PROBLEM TO WORK ON: Starting with the line that holds "ATOM 39 N N" and stopping after the line that holds "ATOM 62 C C . GLN", repeat the lines below word for word, without the pictures.
INFORMATION SUPPLIED Block Start
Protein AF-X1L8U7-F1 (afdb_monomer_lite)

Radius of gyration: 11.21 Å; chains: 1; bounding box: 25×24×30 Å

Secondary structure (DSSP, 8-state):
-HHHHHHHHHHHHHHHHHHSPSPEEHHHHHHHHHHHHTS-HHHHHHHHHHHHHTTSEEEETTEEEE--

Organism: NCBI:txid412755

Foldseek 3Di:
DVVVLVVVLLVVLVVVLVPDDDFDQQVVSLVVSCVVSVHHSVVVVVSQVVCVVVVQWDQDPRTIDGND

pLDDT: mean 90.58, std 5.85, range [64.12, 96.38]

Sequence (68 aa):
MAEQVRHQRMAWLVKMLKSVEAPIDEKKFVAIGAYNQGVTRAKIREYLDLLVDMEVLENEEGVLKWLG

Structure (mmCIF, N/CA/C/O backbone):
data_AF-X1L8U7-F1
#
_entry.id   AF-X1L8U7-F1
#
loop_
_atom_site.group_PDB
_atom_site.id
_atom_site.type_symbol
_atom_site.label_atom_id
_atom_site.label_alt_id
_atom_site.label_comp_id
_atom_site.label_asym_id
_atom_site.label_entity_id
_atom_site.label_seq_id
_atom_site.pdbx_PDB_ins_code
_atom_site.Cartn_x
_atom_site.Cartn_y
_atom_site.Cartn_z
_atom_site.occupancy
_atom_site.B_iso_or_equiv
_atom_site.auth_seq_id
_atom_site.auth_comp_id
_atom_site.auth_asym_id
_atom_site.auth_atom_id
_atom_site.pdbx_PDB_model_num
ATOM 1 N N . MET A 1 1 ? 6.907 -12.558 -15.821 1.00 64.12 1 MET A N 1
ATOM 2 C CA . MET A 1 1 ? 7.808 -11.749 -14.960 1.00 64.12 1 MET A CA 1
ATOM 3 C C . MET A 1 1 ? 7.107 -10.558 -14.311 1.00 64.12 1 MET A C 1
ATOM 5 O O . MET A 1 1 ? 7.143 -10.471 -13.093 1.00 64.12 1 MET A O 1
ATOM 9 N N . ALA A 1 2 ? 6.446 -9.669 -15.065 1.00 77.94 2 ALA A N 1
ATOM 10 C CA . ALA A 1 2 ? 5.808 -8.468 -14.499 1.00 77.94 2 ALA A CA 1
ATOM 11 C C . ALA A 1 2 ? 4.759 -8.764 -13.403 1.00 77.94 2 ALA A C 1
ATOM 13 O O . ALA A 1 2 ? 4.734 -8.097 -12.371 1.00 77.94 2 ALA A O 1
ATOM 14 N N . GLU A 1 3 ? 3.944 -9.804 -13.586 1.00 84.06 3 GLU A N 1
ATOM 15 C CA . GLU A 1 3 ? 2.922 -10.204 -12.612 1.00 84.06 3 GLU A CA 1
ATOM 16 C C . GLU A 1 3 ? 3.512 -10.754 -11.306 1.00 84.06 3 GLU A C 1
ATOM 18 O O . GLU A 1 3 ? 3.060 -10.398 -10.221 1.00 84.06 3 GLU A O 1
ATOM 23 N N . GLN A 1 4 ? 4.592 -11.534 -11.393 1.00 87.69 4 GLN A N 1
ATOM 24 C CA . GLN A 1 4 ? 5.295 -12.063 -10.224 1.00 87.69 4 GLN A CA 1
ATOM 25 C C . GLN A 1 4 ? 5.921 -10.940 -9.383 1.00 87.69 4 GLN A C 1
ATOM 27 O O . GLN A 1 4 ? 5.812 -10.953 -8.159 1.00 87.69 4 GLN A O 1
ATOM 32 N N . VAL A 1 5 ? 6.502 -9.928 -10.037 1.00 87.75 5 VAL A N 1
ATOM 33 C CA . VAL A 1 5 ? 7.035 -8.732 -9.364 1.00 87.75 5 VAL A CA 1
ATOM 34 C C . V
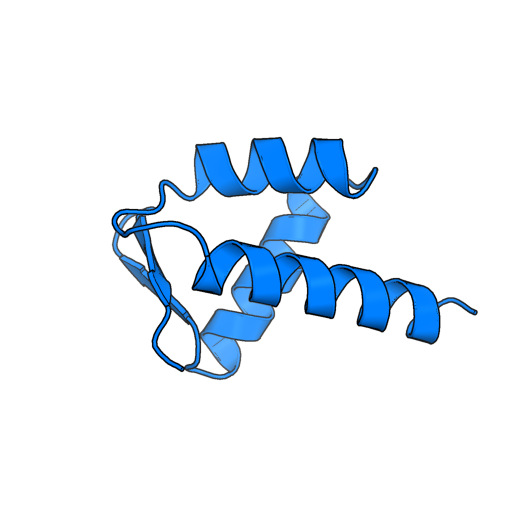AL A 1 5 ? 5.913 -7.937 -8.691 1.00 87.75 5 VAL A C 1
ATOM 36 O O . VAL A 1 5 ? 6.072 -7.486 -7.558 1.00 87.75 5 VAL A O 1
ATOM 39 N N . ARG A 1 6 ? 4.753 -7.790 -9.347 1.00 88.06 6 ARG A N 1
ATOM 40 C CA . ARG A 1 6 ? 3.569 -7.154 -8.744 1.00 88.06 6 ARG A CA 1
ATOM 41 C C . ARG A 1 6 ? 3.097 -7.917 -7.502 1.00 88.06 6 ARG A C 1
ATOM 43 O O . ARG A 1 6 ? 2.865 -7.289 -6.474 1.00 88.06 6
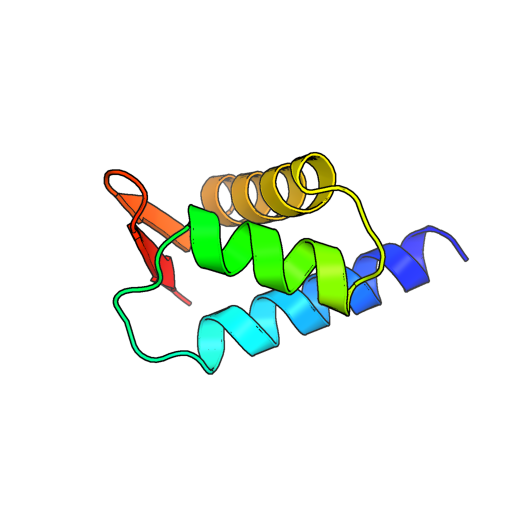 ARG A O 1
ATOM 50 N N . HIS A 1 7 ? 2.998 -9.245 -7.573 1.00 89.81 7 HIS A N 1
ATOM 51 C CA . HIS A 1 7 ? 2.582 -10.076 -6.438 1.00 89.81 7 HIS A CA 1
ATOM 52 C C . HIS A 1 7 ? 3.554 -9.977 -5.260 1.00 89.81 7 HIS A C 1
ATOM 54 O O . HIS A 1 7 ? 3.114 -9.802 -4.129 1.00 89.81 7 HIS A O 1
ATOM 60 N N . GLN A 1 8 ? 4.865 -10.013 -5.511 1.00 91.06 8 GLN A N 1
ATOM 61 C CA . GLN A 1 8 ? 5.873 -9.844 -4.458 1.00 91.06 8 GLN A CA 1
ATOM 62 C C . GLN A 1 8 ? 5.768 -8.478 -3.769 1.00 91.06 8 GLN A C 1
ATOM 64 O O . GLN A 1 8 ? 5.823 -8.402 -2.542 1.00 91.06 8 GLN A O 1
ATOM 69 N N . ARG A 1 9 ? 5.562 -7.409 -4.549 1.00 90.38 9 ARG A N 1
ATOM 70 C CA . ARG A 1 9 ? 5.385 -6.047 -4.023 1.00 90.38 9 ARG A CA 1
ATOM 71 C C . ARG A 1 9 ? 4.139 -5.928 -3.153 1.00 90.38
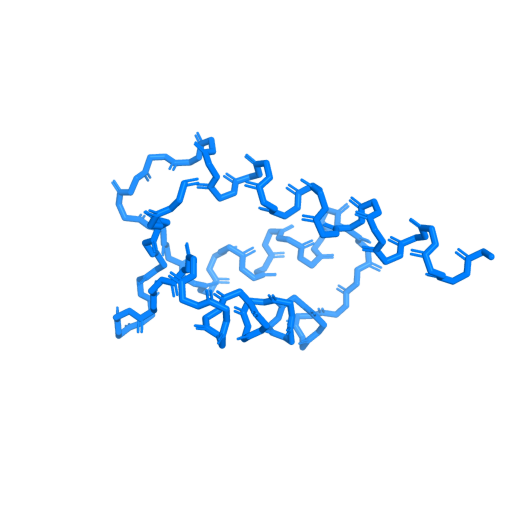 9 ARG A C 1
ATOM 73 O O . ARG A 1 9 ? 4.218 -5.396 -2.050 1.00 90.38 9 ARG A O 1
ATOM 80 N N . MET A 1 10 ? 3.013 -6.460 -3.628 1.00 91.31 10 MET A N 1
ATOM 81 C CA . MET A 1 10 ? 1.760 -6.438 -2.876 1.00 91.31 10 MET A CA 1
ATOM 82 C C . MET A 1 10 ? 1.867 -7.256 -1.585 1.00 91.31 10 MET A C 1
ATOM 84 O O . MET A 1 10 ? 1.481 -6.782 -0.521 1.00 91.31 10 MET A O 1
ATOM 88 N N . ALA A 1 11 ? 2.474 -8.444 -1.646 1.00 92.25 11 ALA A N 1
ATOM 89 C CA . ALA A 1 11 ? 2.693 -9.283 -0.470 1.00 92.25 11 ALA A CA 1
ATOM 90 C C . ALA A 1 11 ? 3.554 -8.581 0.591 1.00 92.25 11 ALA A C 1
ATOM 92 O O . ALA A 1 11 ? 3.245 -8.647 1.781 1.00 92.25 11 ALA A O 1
INFORMATION SUPPLIED Block End
INFORMATION SUPPLIED Block Start
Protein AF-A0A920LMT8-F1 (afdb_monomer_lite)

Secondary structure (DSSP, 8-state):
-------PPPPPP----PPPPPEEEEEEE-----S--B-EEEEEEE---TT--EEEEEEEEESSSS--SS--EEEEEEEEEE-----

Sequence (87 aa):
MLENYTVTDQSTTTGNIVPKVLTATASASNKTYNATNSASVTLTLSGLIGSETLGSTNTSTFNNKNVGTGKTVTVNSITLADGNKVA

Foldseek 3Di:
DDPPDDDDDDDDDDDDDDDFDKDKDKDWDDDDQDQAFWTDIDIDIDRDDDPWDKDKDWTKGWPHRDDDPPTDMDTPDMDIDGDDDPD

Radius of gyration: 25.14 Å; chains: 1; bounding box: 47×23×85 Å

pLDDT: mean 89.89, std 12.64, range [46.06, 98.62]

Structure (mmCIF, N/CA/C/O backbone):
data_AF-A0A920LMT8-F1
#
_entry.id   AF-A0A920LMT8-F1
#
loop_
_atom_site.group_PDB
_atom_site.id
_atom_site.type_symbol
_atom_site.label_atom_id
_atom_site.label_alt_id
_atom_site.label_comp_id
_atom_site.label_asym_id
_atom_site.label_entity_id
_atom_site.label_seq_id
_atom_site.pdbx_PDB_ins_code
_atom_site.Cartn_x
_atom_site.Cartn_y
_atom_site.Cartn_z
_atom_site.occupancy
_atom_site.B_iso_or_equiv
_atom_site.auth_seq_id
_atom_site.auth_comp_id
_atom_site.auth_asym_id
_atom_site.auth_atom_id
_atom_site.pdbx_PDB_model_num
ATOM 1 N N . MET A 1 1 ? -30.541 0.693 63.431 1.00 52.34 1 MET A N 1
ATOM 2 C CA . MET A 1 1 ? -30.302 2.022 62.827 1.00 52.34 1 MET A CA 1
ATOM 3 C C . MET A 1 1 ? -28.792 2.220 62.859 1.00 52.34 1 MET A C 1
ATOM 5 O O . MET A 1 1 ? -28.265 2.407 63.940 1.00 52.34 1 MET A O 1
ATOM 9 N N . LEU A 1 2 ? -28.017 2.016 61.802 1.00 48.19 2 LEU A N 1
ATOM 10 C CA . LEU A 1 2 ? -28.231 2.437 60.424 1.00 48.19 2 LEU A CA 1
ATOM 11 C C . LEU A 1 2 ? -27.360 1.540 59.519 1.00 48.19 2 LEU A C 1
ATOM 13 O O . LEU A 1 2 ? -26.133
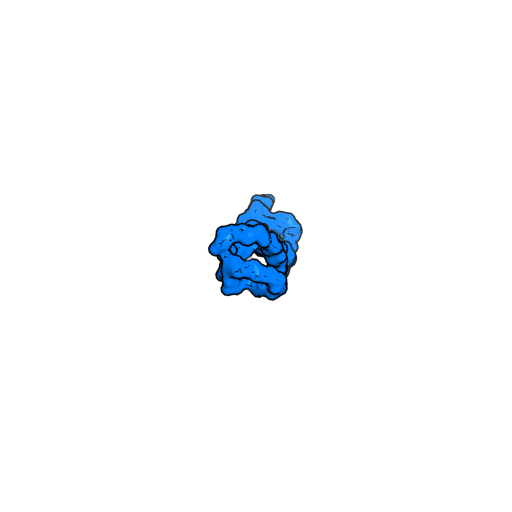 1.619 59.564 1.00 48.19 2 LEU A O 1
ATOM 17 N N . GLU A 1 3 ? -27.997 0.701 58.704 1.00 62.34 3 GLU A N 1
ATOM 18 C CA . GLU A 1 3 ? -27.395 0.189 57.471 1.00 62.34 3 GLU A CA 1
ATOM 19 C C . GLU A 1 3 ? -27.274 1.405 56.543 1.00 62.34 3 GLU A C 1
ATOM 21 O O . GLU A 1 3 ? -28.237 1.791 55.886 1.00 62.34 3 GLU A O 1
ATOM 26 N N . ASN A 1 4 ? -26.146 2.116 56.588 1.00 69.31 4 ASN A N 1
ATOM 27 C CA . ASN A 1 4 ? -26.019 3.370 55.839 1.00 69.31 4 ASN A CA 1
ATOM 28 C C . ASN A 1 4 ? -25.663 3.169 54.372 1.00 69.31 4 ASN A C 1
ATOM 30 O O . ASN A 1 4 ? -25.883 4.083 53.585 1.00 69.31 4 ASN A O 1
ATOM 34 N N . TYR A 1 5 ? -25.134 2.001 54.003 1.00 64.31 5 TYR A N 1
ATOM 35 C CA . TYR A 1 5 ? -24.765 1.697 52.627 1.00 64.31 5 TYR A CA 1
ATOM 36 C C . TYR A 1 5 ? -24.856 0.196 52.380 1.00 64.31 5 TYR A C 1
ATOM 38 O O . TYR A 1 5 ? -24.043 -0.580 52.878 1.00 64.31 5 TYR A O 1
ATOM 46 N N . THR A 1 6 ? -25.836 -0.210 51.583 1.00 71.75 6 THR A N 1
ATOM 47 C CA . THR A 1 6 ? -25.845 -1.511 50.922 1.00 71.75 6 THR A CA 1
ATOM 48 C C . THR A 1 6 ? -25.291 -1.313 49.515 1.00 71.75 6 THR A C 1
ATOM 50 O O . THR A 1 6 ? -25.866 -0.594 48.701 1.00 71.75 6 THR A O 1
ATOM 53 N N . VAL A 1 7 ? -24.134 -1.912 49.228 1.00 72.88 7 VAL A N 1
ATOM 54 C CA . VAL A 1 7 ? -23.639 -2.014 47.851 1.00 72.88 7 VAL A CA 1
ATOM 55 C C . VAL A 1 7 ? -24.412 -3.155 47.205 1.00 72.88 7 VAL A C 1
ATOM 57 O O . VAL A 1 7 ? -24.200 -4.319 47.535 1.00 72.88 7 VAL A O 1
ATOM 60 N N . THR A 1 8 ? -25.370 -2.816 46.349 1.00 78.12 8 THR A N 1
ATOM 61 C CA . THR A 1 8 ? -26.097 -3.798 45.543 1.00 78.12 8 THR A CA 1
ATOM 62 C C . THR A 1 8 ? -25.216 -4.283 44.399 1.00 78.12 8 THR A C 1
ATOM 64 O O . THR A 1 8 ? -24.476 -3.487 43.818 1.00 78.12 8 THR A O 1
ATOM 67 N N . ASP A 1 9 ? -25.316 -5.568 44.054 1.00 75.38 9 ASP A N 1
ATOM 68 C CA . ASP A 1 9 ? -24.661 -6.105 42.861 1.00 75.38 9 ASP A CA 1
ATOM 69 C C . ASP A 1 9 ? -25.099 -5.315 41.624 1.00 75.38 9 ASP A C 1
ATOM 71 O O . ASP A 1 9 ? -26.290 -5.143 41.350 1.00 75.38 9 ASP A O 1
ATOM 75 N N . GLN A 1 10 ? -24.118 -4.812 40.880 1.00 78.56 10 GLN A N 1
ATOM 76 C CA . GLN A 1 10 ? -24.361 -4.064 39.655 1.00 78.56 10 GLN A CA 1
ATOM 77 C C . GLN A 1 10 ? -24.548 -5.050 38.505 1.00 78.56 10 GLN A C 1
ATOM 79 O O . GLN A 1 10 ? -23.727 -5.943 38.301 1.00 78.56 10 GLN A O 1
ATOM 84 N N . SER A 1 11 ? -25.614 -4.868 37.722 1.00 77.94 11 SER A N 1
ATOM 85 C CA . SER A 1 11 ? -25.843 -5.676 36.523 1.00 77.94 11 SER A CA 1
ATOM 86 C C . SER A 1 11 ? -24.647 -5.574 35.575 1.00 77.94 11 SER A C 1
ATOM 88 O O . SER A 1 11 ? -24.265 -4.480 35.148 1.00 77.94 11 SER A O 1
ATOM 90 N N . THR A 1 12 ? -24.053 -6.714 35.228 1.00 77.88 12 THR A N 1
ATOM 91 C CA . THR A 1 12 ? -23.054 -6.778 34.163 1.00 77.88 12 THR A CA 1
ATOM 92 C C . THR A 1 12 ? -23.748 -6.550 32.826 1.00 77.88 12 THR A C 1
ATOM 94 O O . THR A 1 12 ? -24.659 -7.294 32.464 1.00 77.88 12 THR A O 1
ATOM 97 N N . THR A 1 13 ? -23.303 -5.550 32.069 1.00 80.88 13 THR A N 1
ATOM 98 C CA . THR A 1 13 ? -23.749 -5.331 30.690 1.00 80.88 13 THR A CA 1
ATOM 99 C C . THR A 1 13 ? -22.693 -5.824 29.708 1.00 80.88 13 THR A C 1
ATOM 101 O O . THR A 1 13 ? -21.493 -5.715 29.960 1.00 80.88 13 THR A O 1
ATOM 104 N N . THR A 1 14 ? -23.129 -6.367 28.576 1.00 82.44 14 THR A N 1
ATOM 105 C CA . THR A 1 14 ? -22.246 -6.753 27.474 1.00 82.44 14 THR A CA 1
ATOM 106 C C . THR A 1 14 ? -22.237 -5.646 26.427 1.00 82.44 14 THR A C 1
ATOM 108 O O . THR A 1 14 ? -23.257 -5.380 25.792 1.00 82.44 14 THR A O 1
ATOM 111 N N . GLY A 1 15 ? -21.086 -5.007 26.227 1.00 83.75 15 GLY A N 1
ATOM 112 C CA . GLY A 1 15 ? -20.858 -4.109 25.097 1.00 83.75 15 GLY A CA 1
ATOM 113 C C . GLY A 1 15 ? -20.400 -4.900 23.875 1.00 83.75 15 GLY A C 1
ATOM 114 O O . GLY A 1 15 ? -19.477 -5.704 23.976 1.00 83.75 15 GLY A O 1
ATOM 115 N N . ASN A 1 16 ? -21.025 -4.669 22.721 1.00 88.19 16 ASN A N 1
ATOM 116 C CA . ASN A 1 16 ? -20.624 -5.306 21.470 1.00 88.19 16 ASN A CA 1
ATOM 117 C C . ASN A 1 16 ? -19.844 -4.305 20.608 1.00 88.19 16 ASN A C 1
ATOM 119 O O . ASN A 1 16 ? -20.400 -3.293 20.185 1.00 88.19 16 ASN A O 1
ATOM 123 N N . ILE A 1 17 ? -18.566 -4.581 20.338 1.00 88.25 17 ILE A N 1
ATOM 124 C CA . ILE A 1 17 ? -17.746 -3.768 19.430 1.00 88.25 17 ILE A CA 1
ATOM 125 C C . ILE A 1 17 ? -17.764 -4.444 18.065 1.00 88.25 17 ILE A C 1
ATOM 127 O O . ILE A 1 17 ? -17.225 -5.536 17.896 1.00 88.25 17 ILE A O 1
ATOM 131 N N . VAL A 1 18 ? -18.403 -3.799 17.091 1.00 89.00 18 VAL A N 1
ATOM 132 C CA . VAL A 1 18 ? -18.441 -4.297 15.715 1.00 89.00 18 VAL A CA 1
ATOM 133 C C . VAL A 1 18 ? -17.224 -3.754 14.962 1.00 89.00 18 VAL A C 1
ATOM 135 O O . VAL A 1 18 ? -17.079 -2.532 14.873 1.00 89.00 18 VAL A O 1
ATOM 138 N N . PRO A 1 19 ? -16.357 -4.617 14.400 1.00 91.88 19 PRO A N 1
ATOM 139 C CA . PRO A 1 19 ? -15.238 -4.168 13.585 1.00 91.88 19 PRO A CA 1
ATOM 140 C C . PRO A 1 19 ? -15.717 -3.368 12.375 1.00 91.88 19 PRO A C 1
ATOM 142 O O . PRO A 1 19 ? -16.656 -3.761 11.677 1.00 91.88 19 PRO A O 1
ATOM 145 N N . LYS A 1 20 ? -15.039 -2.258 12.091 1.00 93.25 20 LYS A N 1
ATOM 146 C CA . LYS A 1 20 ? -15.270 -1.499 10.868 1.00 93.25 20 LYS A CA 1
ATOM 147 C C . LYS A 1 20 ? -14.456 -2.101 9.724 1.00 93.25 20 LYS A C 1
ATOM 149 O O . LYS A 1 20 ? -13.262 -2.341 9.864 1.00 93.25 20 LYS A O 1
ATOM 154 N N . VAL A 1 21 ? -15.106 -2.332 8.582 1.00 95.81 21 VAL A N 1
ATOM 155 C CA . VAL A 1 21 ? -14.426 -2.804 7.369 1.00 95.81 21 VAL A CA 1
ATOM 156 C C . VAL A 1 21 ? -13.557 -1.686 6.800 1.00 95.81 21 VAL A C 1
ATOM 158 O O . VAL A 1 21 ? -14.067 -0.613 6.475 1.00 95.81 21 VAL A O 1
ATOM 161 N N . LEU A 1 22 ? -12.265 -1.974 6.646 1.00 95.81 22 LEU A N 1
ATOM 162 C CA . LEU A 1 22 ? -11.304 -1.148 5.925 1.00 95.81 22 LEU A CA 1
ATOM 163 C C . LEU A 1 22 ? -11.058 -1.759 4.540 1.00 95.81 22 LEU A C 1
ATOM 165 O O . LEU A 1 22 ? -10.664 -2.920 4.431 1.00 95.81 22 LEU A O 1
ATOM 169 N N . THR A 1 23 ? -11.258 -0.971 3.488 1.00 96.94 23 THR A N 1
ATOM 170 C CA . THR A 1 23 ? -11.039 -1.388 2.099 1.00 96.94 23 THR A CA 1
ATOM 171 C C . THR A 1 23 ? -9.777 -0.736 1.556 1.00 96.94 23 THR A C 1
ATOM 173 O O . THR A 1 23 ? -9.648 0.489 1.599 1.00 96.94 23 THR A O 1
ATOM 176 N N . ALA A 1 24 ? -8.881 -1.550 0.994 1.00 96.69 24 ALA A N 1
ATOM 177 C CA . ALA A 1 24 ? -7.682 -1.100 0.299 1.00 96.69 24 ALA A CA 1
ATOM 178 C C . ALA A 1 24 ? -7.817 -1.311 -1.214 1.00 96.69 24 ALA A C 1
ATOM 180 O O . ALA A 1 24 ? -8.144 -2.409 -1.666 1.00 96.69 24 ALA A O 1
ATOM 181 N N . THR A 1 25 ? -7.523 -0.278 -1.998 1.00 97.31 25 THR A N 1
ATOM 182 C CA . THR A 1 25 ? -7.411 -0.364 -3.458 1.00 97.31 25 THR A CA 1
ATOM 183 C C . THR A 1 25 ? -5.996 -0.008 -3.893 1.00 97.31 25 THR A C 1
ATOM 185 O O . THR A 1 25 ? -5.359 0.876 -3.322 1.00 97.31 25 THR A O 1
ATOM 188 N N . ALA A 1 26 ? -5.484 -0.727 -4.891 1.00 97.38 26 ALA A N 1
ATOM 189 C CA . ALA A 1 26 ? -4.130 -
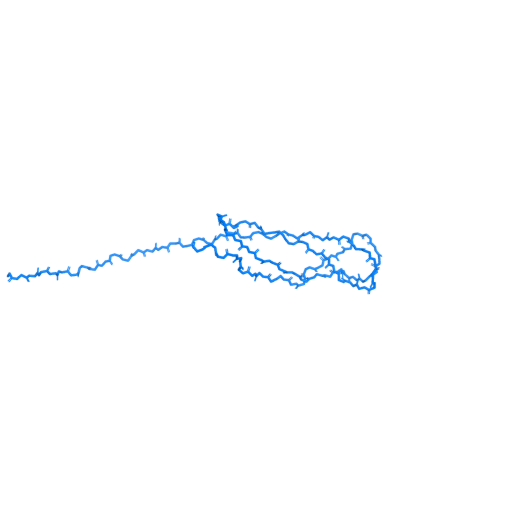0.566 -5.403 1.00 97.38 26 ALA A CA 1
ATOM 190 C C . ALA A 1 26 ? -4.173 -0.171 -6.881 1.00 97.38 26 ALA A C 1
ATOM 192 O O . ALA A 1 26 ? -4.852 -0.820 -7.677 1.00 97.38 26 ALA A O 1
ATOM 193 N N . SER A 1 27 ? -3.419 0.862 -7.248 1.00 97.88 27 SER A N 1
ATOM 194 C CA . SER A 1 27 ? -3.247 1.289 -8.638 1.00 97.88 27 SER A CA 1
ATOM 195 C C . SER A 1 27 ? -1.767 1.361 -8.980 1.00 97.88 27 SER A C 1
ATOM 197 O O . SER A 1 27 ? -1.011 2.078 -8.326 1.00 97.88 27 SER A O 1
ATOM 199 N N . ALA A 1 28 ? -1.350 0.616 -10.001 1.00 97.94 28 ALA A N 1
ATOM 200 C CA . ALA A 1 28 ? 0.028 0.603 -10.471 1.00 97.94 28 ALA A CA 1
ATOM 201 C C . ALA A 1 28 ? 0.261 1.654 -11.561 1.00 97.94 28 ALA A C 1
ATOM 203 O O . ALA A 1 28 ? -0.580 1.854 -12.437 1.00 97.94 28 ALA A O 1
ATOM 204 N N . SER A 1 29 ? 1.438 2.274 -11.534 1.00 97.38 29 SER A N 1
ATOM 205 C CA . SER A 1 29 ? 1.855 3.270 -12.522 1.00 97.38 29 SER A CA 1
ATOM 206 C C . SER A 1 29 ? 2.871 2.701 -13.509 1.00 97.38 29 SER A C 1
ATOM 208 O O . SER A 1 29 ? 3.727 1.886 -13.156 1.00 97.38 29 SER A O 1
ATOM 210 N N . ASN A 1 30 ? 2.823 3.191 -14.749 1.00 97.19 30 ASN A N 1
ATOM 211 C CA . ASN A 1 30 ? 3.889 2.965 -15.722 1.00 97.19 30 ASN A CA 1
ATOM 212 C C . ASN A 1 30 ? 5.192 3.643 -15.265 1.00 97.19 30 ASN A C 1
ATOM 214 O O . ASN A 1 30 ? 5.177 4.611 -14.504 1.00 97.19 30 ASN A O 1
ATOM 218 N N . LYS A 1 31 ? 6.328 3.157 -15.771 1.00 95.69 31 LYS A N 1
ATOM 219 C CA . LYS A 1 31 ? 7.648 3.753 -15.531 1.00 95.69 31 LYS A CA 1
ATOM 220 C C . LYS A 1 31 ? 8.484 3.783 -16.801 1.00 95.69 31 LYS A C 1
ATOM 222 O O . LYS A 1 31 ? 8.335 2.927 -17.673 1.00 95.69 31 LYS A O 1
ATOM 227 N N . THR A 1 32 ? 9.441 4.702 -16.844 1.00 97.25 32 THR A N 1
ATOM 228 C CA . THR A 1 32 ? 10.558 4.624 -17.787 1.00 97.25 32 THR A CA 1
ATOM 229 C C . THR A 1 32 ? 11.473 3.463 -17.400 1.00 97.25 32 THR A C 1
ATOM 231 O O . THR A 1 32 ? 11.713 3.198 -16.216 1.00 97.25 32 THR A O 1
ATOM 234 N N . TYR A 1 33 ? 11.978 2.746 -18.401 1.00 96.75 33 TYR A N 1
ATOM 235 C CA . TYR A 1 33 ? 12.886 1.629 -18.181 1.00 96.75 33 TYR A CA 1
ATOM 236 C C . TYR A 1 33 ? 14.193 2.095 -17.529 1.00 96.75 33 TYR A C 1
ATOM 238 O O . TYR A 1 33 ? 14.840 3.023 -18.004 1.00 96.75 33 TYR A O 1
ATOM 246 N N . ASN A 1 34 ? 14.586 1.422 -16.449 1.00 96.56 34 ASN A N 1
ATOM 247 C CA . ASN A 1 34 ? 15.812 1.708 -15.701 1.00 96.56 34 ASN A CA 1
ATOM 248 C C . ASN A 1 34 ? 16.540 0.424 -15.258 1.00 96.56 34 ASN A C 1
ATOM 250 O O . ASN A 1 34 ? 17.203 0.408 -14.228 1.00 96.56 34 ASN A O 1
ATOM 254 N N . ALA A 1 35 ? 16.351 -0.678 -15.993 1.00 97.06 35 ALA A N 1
INFORMATION SUPPLIED Block End
OUTPUT BELOW:
ATOM 39 N N . ARG A 1 6 ? 4.753 -7.790 -9.347 1.00 88.06 6 ARG A N 1
ATOM 40 C CA . ARG A 1 6 ? 3.569 -7.154 -8.744 1.00 88.06 6 ARG A CA 1
ATOM 41 C C . ARG A 1 6 ? 3.097 -7.917 -7.502 1.00 88.06 6 ARG A C 1
ATOM 43 O O . ARG A 1 6 ? 2.865 -7.289 -6.474 1.00 88.06 6
 ARG A O 1
ATOM 50 N N . HIS A 1 7 ? 2.998 -9.245 -7.573 1.00 89.81 7 HIS A N 1
ATOM 51 C CA . HIS A 1 7 ? 2.582 -10.076 -6.438 1.00 89.81 7 HIS A CA 1
ATOM 52 C C . HIS A 1 7 ? 3.554 -9.977 -5.260 1.00 89.81 7 HIS A C 1
ATOM 54 O O . HIS A 1 7 ? 3.114 -9.802 -4.129 1.00 89.81 7 HIS A O 1
ATOM 60 N N . GLN A 1 8 ? 4.865 -10.013 -5.511 1.00 91.06 8 GLN A N 1
ATOM 61 C CA . GLN A 1 8 ? 5.873 -9.844 -4.458 1.00 91.06 8 GLN A CA 1
ATOM 62 C C . GLN A 1 8 ? 5.768 -8.478 -3.769 1.00 91.06 8 GLN A C 1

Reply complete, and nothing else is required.